Exercise data:

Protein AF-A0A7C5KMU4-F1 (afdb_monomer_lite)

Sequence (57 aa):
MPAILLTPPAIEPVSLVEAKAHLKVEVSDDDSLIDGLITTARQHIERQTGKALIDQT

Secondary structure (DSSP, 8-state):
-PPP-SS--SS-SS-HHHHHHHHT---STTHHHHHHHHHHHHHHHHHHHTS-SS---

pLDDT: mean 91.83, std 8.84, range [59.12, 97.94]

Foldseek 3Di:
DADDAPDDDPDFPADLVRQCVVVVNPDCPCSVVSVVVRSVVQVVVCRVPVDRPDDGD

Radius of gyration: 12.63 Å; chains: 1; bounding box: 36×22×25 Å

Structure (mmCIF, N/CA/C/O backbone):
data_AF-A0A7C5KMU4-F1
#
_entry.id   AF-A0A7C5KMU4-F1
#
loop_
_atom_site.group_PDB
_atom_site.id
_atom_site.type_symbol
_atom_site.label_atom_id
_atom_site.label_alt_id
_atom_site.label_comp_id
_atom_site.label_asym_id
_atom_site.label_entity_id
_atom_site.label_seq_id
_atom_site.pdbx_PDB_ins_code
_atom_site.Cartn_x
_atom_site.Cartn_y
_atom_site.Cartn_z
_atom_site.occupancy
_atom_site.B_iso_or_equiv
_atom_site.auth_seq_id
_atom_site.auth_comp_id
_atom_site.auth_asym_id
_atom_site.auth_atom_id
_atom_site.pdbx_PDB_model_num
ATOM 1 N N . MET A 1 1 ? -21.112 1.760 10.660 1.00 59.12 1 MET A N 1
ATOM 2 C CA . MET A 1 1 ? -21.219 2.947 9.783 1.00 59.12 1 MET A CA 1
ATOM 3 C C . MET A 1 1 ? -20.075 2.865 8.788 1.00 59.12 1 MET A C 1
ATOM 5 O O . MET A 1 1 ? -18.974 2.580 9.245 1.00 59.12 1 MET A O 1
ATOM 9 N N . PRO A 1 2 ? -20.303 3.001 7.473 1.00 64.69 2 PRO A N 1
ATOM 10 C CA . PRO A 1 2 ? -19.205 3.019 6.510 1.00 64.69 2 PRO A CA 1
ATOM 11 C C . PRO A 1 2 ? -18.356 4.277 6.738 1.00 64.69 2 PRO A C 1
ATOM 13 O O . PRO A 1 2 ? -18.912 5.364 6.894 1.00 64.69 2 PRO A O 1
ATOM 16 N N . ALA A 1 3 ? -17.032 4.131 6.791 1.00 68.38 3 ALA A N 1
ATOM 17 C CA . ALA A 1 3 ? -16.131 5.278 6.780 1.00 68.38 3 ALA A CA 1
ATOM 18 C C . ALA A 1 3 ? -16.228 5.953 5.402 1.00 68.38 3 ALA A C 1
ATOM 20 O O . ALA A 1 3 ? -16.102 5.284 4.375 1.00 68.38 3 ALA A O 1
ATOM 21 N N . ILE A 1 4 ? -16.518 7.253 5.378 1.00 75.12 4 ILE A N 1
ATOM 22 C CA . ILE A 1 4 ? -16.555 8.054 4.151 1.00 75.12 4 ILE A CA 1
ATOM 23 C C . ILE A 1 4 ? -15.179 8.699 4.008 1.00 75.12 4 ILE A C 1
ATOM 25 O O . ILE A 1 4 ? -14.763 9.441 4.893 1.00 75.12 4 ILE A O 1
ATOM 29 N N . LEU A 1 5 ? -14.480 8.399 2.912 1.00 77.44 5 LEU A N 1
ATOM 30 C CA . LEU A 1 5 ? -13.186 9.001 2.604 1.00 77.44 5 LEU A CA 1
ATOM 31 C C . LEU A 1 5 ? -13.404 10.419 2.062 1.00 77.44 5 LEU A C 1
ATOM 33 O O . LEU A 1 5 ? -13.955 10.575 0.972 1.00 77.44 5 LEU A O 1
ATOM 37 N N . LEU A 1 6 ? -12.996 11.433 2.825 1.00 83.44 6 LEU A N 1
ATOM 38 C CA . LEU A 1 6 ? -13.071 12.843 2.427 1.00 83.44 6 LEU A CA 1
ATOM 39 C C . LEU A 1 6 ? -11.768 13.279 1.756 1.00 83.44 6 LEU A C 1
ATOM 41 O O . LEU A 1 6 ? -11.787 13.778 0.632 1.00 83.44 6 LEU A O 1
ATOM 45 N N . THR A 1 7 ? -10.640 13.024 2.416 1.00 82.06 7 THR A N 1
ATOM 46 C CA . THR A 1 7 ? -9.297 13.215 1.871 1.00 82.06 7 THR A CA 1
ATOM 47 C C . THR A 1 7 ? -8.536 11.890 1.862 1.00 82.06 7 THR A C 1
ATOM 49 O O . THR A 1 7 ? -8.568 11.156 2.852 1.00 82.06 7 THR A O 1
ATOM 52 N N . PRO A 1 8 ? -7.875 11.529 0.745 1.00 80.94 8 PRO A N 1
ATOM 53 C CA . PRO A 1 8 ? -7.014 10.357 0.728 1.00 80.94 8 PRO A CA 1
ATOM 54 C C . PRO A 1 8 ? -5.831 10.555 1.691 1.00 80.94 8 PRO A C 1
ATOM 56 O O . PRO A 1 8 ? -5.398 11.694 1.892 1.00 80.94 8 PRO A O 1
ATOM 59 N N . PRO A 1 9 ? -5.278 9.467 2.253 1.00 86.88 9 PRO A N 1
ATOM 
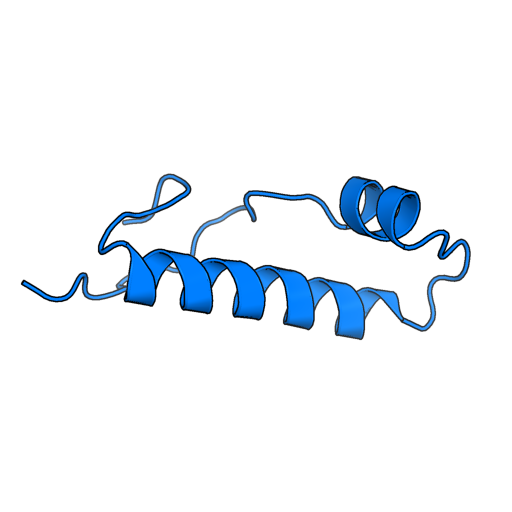60 C CA . PRO A 1 9 ? -4.057 9.539 3.042 1.00 86.88 9 PRO A CA 1
ATOM 61 C C . PRO A 1 9 ? -2.924 10.238 2.290 1.00 86.88 9 PRO A C 1
ATOM 63 O O . PRO A 1 9 ? -2.725 10.002 1.099 1.00 86.88 9 PRO A O 1
ATOM 66 N N . ALA A 1 10 ? -2.146 11.055 3.001 1.00 88.81 10 ALA A N 1
ATOM 67 C CA . ALA A 1 10 ? -0.962 11.705 2.433 1.00 88.81 10 ALA A CA 1
ATOM 68 C C . ALA A 1 10 ? 0.179 10.714 2.139 1.00 88.81 10 ALA A C 1
ATOM 70 O O . ALA A 1 10 ? 1.066 11.006 1.340 1.00 88.81 10 ALA A O 1
ATOM 71 N N . ILE A 1 11 ? 0.159 9.559 2.805 1.00 92.94 11 ILE A N 1
ATOM 72 C CA . ILE A 1 11 ? 1.112 8.463 2.653 1.00 92.94 11 ILE A CA 1
ATOM 73 C C . ILE A 1 11 ? 0.371 7.130 2.732 1.00 92.94 11 ILE A C 1
ATOM 75 O O . ILE A 1 11 ? -0.674 7.027 3.376 1.00 92.94 11 ILE A O 1
ATOM 79 N N . GLU A 1 12 ? 0.921 6.106 2.089 1.00 94.56 12 GLU A N 1
ATOM 80 C CA . GLU A 1 12 ? 0.389 4.749 2.171 1.00 94.56 12 GLU A CA 1
ATOM 81 C C . GLU A 1 12 ? 1.027 3.970 3.344 1.00 94.56 12 GLU A C 1
ATOM 83 O O . GLU A 1 12 ? 2.162 4.261 3.727 1.00 94.56 12 GLU A O 1
ATOM 88 N N . PRO A 1 13 ? 0.334 2.961 3.917 1.00 94.69 13 PRO A N 1
ATOM 89 C CA . PRO A 1 13 ? 0.851 2.146 5.023 1.00 94.69 13 PRO A CA 1
ATOM 90 C C . PRO A 1 13 ? 2.111 1.338 4.689 1.00 94.69 13 PRO A C 1
ATOM 92 O O . PRO A 1 13 ? 2.814 0.907 5.597 1.00 94.69 13 PRO A O 1
ATOM 95 N N . VAL A 1 14 ? 2.358 1.088 3.401 1.00 96.62 14 VAL A N 1
ATOM 96 C CA . VAL A 1 14 ? 3.556 0.420 2.882 1.00 96.62 14 VAL A CA 1
ATOM 97 C C . VAL A 1 14 ? 4.132 1.301 1.785 1.00 96.62 14 VAL A C 1
ATOM 99 O O . VAL A 1 14 ? 3.403 1.733 0.894 1.00 96.62 14 VAL A O 1
ATOM 102 N N . SER A 1 15 ? 5.432 1.572 1.842 1.00 97.06 15 SER A N 1
ATOM 103 C CA . SER A 1 15 ? 6.119 2.345 0.808 1.00 97.06 15 SER A CA 1
ATOM 104 C C . SER A 1 15 ? 6.385 1.515 -0.451 1.00 97.06 15 SER A C 1
ATOM 106 O O . SER A 1 15 ? 6.505 0.289 -0.398 1.00 97.06 15 SER A O 1
ATOM 108 N N . LEU A 1 16 ? 6.572 2.190 -1.589 1.00 97.06 16 LEU A N 1
ATOM 109 C CA . LEU A 1 16 ? 6.980 1.546 -2.841 1.00 97.06 16 LEU A CA 1
ATOM 110 C C . LEU A 1 16 ? 8.268 0.723 -2.674 1.00 97.06 16 LEU A C 1
ATOM 112 O O . LEU A 1 16 ? 8.368 -0.384 -3.192 1.00 97.06 16 LEU A O 1
ATOM 116 N N . VAL A 1 17 ? 9.240 1.228 -1.907 1.00 97.25 17 VAL A N 1
ATOM 117 C CA . VAL A 1 17 ? 10.514 0.534 -1.652 1.00 97.25 17 VAL A CA 1
ATOM 118 C C . VAL A 1 17 ? 10.292 -0.769 -0.882 1.00 97.25 17 VAL A C 1
ATOM 120 O O . VAL A 1 17 ? 10.826 -1.808 -1.266 1.00 97.25 17 VAL A O 1
ATOM 123 N N . GLU A 1 18 ? 9.479 -0.741 0.176 1.00 97.88 18 GLU A N 1
ATOM 124 C CA . GLU A 1 18 ? 9.143 -1.942 0.952 1.00 97.88 18 GLU A CA 1
ATOM 125 C C . GLU A 1 18 ? 8.362 -2.956 0.109 1.00 97.88 18 GLU A C 1
ATOM 127 O O . GLU A 1 18 ? 8.656 -4.153 0.150 1.00 97.88 18 GLU A O 1
ATOM 132 N N . ALA A 1 19 ? 7.410 -2.484 -0.701 1.00 97.88 19 ALA A N 1
ATOM 133 C CA . ALA A 1 19 ? 6.642 -3.330 -1.607 1.00 97.88 19 ALA A CA 1
ATOM 134 C C . ALA A 1 19 ? 7.539 -3.989 -2.665 1.00 97.88 19 ALA A C 1
ATOM 136 O O . ALA A 1 19 ? 7.471 -5.203 -2.863 1.00 97.88 19 ALA A O 1
ATOM 137 N N . LYS A 1 20 ? 8.438 -3.228 -3.296 1.00 97.94 20 LYS A N 1
ATOM 138 C CA . LYS A 1 20 ? 9.411 -3.746 -4.268 1.00 97.94 20 LYS A CA 1
ATOM 139 C C . LYS A 1 20 ? 10.358 -4.764 -3.649 1.00 97.94 20 LYS A C 1
ATOM 141 O O . LYS A 1 20 ? 10.567 -5.821 -4.240 1.00 97.94 20 LYS A O 1
ATOM 146 N N . ALA A 1 21 ? 10.858 -4.503 -2.441 1.00 97.81 21 ALA A N 1
ATOM 147 C CA . ALA A 1 21 ? 11.697 -5.450 -1.711 1.00 97.81 21 ALA A CA 1
ATOM 148 C C . ALA A 1 21 ? 10.952 -6.763 -1.407 1.00 97.81 21 ALA A C 1
ATOM 150 O O . ALA A 1 21 ? 11.521 -7.847 -1.548 1.00 97.81 21 ALA A O 1
ATOM 151 N N . HIS A 1 22 ? 9.666 -6.690 -1.046 1.00 97.44 22 HIS A N 1
ATOM 152 C CA . HIS A 1 22 ? 8.829 -7.870 -0.822 1.00 97.44 22 HIS A CA 1
ATOM 153 C C . HIS A 1 22 ? 8.579 -8.668 -2.113 1.00 97.44 22 HIS A C 1
ATOM 155 O O . HIS A 1 22 ? 8.670 -9.897 -2.113 1.00 97.44 22 HIS A O 1
ATOM 161 N N . LEU A 1 23 ? 8.296 -7.970 -3.217 1.00 96.75 23 LEU A N 1
ATOM 162 C CA . LEU A 1 23 ? 8.025 -8.558 -4.533 1.00 96.75 23 LEU A CA 1
ATOM 163 C C . LEU A 1 23 ? 9.295 -8.976 -5.291 1.00 96.75 23 LEU A C 1
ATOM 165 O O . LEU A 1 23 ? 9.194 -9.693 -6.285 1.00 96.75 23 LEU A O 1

What needs to be done:
Please print the lines above word for word, starting at the one with "ATOM 59 N N" and ending at the one with "ATOM 81 C C", both included, and without any picture.

Result:
ATOM 59 N N . PRO A 1 9 ? -5.278 9.467 2.253 1.00 86.88 9 PRO A N 1
ATOM 
60 C CA . PRO A 1 9 ? -4.057 9.539 3.042 1.00 86.88 9 PRO A CA 1
ATOM 61 C C . PRO A 1 9 ? -2.924 10.238 2.290 1.00 86.88 9 PRO A C 1
ATOM 63 O O . PRO A 1 9 ? -2.725 10.002 1.099 1.00 86.88 9 PRO A O 1
ATOM 66 N N . ALA A 1 10 ? -2.146 11.055 3.001 1.00 88.81 10 ALA A N 1
ATOM 67 C CA . ALA A 1 10 ? -0.962 11.705 2.433 1.00 88.81 10 ALA A CA 1
ATOM 68 C C . ALA A 1 10 ? 0.179 10.714 2.139 1.00 88.81 10 ALA A C 1
ATOM 70 O O . ALA A 1 10 ? 1.066 11.006 1.340 1.00 88.81 10 ALA A O 1
ATOM 71 N N . ILE A 1 11 ? 0.159 9.559 2.805 1.00 92.94 11 ILE A N 1
ATOM 72 C CA . ILE A 1 11 ? 1.112 8.463 2.653 1.00 92.94 11 ILE A CA 1
ATOM 73 C C . ILE A 1 11 ? 0.371 7.130 2.732 1.00 92.94 11 ILE A C 1
ATOM 75 O O . ILE A 1 11 ? -0.674 7.027 3.376 1.00 92.94 11 ILE A O 1
ATOM 79 N N . GLU A 1 12 ? 0.921 6.106 2.089 1.00 94.56 12 GLU A N 1
ATOM 80 C CA . GLU A 1 12 ? 0.389 4.749 2.171 1.00 94.56 12 GLU A CA 1
ATOM 81 C C . GLU A 1 12 ? 1.027 3.970 3.344 1.00 94.56 12 GLU A C 1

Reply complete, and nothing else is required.